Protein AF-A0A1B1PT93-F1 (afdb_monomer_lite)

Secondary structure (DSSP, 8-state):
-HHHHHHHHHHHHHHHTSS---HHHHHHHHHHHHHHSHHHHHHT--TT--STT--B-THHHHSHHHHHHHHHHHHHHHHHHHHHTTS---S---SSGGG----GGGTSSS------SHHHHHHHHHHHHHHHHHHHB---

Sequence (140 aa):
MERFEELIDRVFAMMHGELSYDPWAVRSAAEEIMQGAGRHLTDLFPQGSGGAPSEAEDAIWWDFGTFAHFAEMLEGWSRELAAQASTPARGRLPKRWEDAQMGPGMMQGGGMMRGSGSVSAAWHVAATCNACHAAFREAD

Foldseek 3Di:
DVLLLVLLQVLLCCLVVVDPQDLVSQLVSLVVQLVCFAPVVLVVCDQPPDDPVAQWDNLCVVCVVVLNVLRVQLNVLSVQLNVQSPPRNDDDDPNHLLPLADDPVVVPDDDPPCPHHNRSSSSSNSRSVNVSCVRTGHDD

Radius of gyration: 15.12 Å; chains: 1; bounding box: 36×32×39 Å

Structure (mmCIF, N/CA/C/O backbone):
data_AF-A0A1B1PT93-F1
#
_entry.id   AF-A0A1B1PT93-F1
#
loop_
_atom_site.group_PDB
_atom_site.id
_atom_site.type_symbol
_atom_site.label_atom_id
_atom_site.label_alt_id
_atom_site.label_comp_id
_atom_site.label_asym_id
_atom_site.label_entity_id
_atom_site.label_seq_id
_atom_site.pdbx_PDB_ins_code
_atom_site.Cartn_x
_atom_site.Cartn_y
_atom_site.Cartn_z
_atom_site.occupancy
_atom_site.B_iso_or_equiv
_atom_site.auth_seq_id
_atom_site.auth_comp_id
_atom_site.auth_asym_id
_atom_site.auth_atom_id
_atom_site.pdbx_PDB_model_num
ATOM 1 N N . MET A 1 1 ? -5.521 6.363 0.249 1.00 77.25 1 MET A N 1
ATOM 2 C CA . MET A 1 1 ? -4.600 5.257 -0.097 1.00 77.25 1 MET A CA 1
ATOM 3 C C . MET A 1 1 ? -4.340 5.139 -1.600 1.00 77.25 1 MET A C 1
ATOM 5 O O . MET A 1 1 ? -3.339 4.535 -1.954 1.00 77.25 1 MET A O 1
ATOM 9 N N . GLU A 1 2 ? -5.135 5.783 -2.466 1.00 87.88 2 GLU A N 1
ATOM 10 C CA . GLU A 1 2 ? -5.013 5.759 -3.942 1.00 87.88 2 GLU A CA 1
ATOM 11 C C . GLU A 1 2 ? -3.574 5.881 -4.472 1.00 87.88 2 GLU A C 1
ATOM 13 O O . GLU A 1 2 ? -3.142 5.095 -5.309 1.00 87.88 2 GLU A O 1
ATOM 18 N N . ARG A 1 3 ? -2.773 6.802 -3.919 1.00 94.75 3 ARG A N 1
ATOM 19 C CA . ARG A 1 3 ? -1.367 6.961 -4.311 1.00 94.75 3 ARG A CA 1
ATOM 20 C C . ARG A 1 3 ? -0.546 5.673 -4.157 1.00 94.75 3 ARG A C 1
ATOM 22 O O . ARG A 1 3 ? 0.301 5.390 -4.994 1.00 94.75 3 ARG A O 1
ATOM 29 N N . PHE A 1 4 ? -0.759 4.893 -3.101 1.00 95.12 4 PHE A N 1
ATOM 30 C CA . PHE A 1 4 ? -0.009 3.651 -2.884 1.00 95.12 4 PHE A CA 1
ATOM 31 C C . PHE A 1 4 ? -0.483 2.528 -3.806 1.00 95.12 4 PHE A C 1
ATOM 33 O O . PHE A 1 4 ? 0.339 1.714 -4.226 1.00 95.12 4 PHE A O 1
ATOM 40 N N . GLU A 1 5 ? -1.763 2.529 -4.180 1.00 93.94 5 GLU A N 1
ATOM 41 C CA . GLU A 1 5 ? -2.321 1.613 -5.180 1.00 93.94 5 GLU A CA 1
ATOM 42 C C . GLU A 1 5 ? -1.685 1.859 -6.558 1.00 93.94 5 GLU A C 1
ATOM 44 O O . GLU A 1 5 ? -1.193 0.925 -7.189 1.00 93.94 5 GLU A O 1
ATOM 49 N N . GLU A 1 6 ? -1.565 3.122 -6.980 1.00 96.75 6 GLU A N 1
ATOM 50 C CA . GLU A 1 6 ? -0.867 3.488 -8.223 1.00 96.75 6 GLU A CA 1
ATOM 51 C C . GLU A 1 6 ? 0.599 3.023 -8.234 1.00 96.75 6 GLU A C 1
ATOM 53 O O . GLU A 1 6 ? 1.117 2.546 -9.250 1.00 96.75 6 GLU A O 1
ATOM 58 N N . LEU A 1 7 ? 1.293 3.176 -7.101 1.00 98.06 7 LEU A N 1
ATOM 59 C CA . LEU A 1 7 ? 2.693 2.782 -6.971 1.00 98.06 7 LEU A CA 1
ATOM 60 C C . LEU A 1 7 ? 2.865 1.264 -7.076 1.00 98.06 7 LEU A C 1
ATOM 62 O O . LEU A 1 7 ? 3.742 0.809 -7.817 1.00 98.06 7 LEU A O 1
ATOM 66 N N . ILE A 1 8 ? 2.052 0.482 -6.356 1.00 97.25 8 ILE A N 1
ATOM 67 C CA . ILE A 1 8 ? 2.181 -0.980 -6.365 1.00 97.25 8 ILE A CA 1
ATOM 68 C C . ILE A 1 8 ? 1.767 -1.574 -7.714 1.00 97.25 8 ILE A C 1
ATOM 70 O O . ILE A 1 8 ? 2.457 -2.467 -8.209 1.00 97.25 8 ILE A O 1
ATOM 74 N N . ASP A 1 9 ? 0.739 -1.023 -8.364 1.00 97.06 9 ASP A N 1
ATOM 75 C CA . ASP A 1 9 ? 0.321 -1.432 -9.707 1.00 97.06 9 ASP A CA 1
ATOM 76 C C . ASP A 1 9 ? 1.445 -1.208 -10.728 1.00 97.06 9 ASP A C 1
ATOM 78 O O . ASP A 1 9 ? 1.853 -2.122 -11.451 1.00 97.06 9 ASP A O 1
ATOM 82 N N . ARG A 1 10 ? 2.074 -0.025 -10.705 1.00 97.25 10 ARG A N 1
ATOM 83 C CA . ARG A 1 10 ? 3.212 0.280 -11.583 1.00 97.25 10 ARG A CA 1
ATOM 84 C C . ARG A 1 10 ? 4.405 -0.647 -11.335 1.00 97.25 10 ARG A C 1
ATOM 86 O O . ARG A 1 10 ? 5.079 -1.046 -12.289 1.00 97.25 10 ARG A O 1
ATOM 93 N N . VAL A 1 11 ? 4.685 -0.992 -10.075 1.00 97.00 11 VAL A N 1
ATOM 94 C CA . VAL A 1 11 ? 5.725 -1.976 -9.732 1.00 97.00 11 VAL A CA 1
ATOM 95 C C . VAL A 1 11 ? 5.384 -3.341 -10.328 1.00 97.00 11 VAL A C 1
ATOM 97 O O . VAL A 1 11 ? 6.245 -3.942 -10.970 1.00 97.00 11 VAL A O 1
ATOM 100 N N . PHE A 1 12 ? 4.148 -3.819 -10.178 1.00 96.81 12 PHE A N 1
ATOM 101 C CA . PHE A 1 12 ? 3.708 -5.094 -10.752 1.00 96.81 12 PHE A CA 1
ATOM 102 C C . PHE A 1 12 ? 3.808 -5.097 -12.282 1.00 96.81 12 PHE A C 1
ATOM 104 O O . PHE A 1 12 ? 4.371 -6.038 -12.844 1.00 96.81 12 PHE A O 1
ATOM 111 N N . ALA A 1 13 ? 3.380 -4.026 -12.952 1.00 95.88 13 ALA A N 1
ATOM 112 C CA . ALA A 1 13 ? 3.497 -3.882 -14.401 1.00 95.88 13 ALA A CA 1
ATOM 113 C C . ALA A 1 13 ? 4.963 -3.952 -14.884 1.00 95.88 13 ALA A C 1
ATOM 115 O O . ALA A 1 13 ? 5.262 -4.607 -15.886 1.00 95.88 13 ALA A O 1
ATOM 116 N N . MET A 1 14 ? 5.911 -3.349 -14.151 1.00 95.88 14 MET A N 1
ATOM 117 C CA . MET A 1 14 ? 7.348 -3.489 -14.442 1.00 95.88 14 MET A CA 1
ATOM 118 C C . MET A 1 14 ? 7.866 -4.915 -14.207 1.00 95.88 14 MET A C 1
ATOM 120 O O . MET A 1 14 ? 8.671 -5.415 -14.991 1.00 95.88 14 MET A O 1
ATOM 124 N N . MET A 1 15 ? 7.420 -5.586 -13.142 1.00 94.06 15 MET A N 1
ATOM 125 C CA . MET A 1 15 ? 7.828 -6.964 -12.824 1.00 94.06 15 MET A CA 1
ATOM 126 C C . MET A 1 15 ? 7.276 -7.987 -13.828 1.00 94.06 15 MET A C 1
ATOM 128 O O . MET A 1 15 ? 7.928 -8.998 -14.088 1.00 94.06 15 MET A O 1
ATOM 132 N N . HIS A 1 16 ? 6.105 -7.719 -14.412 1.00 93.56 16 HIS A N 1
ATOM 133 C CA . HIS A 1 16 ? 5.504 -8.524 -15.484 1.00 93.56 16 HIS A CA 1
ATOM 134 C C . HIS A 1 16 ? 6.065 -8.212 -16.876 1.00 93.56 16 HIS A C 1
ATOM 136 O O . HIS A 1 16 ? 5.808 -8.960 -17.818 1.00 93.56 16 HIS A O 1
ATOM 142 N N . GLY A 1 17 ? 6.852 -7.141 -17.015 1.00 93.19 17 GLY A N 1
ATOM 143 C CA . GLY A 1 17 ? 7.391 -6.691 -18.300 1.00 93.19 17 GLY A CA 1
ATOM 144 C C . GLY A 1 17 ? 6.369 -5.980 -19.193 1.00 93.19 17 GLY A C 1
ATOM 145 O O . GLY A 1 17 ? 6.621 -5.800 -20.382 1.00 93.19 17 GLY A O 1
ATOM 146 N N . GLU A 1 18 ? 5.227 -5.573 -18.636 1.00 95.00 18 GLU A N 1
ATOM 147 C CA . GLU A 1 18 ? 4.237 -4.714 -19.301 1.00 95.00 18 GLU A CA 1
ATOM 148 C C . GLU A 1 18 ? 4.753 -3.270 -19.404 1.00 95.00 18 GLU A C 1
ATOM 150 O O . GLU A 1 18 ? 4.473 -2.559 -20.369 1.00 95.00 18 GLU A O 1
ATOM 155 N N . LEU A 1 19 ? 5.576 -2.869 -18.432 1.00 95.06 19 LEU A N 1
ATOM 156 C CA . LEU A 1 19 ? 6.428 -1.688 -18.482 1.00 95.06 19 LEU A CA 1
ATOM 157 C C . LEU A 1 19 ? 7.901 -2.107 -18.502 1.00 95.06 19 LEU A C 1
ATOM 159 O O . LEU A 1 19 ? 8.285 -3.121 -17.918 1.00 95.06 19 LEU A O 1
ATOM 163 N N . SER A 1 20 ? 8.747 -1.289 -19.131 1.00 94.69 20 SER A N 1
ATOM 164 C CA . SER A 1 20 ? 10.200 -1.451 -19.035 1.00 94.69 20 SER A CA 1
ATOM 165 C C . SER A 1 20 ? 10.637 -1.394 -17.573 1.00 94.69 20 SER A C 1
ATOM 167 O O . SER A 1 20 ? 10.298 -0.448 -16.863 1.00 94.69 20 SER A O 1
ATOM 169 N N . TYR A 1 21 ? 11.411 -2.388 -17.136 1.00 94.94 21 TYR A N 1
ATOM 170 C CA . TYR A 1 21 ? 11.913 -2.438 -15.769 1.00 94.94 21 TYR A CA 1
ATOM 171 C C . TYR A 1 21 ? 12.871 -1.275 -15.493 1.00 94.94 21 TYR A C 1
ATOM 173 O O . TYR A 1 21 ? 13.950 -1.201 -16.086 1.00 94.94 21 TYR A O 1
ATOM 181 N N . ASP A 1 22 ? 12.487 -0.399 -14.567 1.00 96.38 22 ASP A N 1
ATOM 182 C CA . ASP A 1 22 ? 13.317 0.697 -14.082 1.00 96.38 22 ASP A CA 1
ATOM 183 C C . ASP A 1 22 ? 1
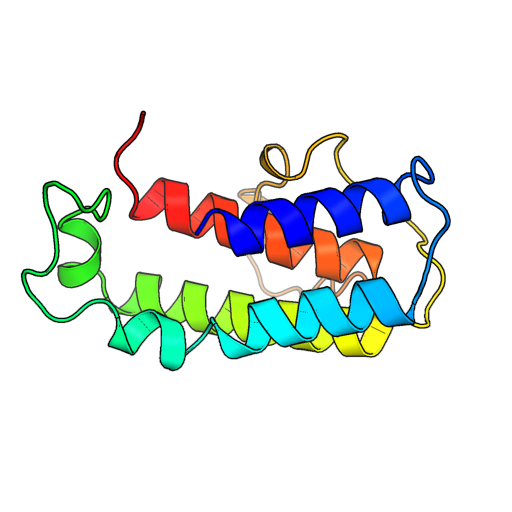3.613 0.509 -12.579 1.00 96.38 22 ASP A C 1
ATOM 185 O O . ASP A 1 22 ? 12.716 0.678 -11.744 1.00 96.38 22 ASP A O 1
ATOM 189 N N . PRO A 1 23 ? 14.863 0.175 -12.202 1.00 96.38 23 PRO A N 1
ATOM 190 C CA . PRO A 1 23 ? 15.235 -0.037 -10.807 1.00 96.38 23 PRO A CA 1
ATOM 191 C C . PRO A 1 23 ? 15.104 1.233 -
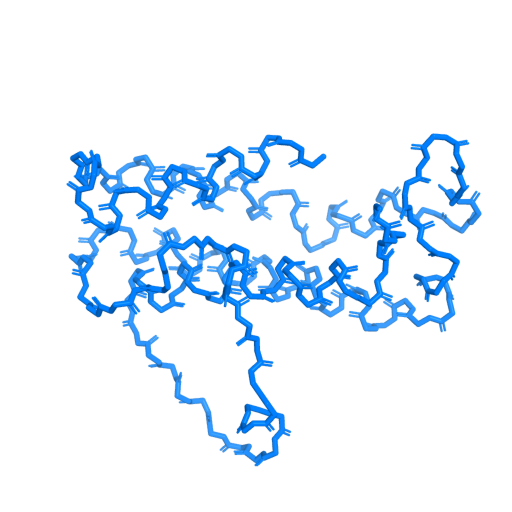9.952 1.00 96.38 23 PRO A C 1
ATOM 193 O O . PRO A 1 23 ? 14.877 1.129 -8.747 1.00 96.38 23 PRO A O 1
ATOM 196 N N . TRP A 1 24 ? 15.230 2.430 -10.538 1.00 97.50 24 TRP A N 1
ATOM 197 C CA . TRP A 1 24 ? 15.019 3.679 -9.805 1.00 97.50 24 TRP A CA 1
ATOM 198 C C . TRP A 1 24 ? 13.541 3.897 -9.513 1.00 97.50 24 TRP A C 1
ATOM 200 O O . TRP A 1 24 ? 13.197 4.203 -8.376 1.00 97.50 24 TRP A O 1
ATOM 210 N N . ALA A 1 25 ? 12.666 3.654 -10.490 1.00 97.88 25 ALA A N 1
ATOM 211 C CA . ALA A 1 25 ? 11.224 3.752 -10.284 1.00 97.88 25 ALA A CA 1
ATOM 212 C C . ALA A 1 25 ? 10.721 2.757 -9.225 1.00 97.88 25 ALA A C 1
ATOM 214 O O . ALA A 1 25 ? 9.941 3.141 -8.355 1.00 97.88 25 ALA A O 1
——————
> _DIRECTIONS_: Find the line with "ATOM 136 O O" in the entries above. Retype it and each line after it, exactly, through the line with "ATOM 144 C C", and stop there.

> _SOLUTION FOR THIS EXERCISE_:
ATOM 136 O O . HIS A 1 16 ? 5.808 -8.960 -17.818 1.00 93.56 16 HIS A O 1
ATOM 142 N N . GLY A 1 17 ? 6.852 -7.141 -17.015 1.00 93.19 17 GLY A N 1
ATOM 143 C CA . GLY A 1 17 ? 7.391 -6.691 -18.300 1.00 93.19 17 GLY A CA 1
ATOM 144 C C . GLY A 1 17 ? 6.369 -5.980 -19.193 1.00 93.19 17 GLY A C 1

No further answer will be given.